- _Given entries_
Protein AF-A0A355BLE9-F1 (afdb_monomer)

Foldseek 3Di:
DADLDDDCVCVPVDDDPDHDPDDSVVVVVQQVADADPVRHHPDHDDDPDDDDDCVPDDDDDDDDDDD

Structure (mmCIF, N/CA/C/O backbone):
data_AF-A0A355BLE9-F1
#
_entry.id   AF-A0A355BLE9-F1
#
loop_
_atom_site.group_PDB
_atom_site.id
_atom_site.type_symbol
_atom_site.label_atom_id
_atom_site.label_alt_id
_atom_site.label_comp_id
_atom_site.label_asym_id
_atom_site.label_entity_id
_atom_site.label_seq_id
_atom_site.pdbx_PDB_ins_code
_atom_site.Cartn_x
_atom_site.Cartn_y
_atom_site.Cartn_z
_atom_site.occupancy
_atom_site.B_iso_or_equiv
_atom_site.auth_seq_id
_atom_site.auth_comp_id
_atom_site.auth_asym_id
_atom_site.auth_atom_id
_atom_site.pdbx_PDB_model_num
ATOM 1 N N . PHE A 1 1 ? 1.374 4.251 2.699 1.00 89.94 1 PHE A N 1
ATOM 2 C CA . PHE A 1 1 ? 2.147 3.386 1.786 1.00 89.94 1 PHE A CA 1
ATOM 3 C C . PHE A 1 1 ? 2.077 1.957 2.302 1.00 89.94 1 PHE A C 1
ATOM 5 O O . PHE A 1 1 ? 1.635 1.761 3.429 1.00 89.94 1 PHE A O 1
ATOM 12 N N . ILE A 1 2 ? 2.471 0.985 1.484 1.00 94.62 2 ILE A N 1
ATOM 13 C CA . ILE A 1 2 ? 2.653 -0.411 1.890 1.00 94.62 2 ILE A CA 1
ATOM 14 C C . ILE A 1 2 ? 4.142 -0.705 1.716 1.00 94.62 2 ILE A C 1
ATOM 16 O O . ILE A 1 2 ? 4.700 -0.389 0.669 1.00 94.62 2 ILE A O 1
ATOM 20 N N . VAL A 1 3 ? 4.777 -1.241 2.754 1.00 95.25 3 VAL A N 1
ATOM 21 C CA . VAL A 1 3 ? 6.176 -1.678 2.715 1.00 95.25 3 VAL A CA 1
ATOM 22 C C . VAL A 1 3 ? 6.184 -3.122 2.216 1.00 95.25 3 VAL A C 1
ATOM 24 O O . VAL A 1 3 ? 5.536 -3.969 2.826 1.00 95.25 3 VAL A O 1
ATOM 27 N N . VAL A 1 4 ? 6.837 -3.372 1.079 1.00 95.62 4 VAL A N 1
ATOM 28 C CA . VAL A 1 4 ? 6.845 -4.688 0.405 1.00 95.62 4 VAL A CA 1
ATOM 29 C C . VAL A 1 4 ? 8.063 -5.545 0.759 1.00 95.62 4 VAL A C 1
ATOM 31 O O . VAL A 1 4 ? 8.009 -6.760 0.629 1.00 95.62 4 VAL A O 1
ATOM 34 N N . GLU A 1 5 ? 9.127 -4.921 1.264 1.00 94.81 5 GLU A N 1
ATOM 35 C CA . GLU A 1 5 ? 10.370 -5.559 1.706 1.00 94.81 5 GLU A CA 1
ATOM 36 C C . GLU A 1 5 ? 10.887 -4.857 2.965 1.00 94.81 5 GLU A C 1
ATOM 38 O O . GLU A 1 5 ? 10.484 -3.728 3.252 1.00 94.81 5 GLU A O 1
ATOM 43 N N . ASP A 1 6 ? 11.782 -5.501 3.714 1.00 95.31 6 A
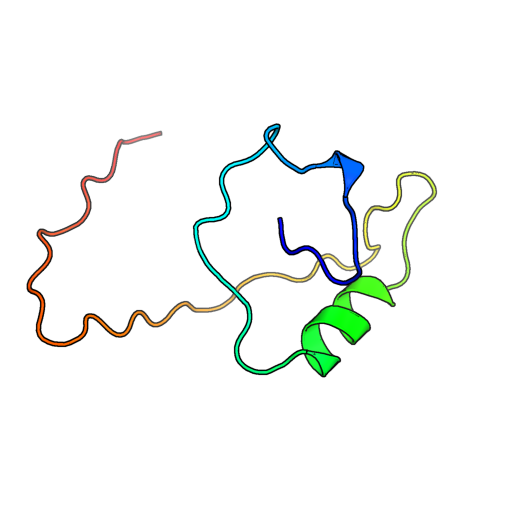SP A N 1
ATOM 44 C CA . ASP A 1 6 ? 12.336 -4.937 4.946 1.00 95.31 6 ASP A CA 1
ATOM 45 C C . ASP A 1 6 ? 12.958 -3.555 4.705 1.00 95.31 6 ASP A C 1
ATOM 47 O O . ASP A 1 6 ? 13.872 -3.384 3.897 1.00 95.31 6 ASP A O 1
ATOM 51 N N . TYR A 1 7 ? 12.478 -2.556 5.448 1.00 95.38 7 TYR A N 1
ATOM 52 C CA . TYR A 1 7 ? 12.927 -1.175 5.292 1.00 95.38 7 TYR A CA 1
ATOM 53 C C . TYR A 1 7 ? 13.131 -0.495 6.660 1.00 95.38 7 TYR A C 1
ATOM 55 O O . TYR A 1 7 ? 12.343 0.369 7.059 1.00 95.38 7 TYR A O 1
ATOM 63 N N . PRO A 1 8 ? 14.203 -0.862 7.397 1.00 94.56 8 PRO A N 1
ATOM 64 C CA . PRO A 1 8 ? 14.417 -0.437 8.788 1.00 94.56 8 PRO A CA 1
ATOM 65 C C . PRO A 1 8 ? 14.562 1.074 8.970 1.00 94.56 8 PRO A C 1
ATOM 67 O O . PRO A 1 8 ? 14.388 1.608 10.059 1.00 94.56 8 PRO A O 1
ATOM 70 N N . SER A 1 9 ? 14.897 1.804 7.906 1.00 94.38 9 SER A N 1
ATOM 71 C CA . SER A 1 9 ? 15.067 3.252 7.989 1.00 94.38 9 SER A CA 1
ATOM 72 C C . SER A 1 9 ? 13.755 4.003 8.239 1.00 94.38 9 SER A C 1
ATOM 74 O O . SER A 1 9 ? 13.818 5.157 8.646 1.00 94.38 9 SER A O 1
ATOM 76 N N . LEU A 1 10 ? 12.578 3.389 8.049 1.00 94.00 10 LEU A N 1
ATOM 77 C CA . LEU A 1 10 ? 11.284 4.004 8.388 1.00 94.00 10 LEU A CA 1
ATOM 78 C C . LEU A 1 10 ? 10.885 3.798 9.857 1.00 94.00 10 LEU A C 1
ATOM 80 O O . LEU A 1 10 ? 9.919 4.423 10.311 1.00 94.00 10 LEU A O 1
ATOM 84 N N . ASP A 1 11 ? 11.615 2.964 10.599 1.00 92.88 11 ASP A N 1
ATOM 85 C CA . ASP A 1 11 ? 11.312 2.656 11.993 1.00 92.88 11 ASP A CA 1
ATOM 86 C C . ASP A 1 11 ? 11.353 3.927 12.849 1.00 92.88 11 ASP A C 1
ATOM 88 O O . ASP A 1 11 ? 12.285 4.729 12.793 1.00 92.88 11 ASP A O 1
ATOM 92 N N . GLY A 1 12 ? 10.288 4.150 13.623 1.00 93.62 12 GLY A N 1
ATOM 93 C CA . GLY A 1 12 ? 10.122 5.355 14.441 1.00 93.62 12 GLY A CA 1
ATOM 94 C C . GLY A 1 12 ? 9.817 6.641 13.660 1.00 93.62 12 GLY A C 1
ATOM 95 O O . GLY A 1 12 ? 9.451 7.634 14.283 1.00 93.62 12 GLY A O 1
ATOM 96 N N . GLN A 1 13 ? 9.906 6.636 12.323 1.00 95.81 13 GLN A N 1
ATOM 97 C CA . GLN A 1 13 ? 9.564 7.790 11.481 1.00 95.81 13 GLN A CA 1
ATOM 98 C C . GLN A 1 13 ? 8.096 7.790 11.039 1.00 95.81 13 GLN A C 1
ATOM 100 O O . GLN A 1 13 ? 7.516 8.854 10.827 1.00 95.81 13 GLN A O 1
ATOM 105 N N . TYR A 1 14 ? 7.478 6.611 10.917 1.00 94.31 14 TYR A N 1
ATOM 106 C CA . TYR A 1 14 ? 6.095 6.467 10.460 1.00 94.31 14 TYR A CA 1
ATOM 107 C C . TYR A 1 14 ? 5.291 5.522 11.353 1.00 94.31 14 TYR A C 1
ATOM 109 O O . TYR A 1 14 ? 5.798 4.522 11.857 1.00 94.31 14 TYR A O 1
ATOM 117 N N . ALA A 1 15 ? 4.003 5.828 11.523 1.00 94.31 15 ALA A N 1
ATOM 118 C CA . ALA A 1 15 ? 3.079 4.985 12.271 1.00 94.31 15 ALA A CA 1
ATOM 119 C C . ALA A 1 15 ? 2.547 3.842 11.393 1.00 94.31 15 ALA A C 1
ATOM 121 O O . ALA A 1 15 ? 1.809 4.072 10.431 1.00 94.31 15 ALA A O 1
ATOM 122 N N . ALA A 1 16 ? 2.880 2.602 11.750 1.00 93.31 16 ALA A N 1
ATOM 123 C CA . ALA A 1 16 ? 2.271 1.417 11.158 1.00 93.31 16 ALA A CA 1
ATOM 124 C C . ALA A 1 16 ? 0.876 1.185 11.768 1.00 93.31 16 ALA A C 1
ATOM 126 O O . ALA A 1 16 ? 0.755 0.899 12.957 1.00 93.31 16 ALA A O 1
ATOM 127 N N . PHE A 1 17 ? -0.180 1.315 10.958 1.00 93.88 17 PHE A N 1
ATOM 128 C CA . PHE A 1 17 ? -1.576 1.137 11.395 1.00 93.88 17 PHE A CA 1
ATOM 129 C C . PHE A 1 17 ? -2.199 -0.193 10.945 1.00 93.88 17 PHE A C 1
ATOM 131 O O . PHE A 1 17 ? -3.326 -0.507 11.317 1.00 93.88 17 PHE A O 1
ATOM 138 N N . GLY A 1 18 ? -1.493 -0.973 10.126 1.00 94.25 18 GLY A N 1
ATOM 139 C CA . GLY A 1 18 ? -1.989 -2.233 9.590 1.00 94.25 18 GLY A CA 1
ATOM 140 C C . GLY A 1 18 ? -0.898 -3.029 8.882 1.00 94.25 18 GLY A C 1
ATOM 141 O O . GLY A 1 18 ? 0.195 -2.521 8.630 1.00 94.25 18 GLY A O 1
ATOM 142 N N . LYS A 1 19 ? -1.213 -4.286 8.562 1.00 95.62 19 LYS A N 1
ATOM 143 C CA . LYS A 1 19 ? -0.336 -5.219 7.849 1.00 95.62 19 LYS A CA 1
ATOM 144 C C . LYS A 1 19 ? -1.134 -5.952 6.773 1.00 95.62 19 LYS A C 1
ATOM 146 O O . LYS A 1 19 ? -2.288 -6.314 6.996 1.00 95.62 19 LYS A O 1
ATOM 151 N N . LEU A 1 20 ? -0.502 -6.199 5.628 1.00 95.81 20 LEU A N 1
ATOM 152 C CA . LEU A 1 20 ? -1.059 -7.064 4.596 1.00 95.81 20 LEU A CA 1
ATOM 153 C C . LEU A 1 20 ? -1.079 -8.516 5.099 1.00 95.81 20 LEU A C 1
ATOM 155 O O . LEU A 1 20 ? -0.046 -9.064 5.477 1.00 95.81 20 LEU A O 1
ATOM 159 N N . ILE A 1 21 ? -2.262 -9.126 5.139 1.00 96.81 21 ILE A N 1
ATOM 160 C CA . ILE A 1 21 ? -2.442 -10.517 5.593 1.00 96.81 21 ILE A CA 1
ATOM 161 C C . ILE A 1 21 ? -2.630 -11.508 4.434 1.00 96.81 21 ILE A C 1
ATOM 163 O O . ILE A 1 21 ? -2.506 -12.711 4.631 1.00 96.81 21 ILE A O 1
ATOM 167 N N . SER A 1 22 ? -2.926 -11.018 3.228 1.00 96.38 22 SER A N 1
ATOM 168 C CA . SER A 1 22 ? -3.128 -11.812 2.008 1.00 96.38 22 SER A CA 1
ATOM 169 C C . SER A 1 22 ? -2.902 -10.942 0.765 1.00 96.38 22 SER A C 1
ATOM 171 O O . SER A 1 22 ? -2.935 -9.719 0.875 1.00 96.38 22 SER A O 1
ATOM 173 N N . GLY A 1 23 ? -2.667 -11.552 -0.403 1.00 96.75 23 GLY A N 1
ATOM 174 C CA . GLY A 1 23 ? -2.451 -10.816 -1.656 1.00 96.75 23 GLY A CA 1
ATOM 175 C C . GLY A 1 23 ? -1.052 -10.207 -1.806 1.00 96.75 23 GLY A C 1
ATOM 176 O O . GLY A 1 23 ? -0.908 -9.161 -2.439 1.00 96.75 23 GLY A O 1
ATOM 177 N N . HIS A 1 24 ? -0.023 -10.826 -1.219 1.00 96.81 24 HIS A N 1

- _Exercise objective_
What do the lines above say from the one containing "ATOM 98 C C" down to the one containing "ATOM 117 N N"? Return them exactly, both end lines included, and only them.

- _Output of the task_
ATOM 98 C C . GLN A 1 13 ? 8.096 7.790 11.039 1.00 95.81 13 GLN A C 1
ATOM 100 O O . GLN A 1 13 ? 7.516 8.854 10.827 1.00 95.81 13 GLN A O 1
ATOM 105 N N . TYR A 1 14 ? 7.478 6.611 10.917 1.00 94.31 14 TYR A N 1
ATOM 106 C CA . TYR A 1 14 ? 6.095 6.467 10.460 1.00 94.31 14 TYR A CA 1
ATOM 107 C C . TYR A 1 14 ? 5.291 5.522 11.353 1.00 94.31 14 TYR A C 1
ATOM 109 O O . TYR A 1 14 ? 5.798 4.522 11.857 1.00 94.31 14 TYR A O 1
ATOM 117 N N . ALA A 1 15 ? 4.003 5.828 11.523 1.00 94.31 15 ALA A N 1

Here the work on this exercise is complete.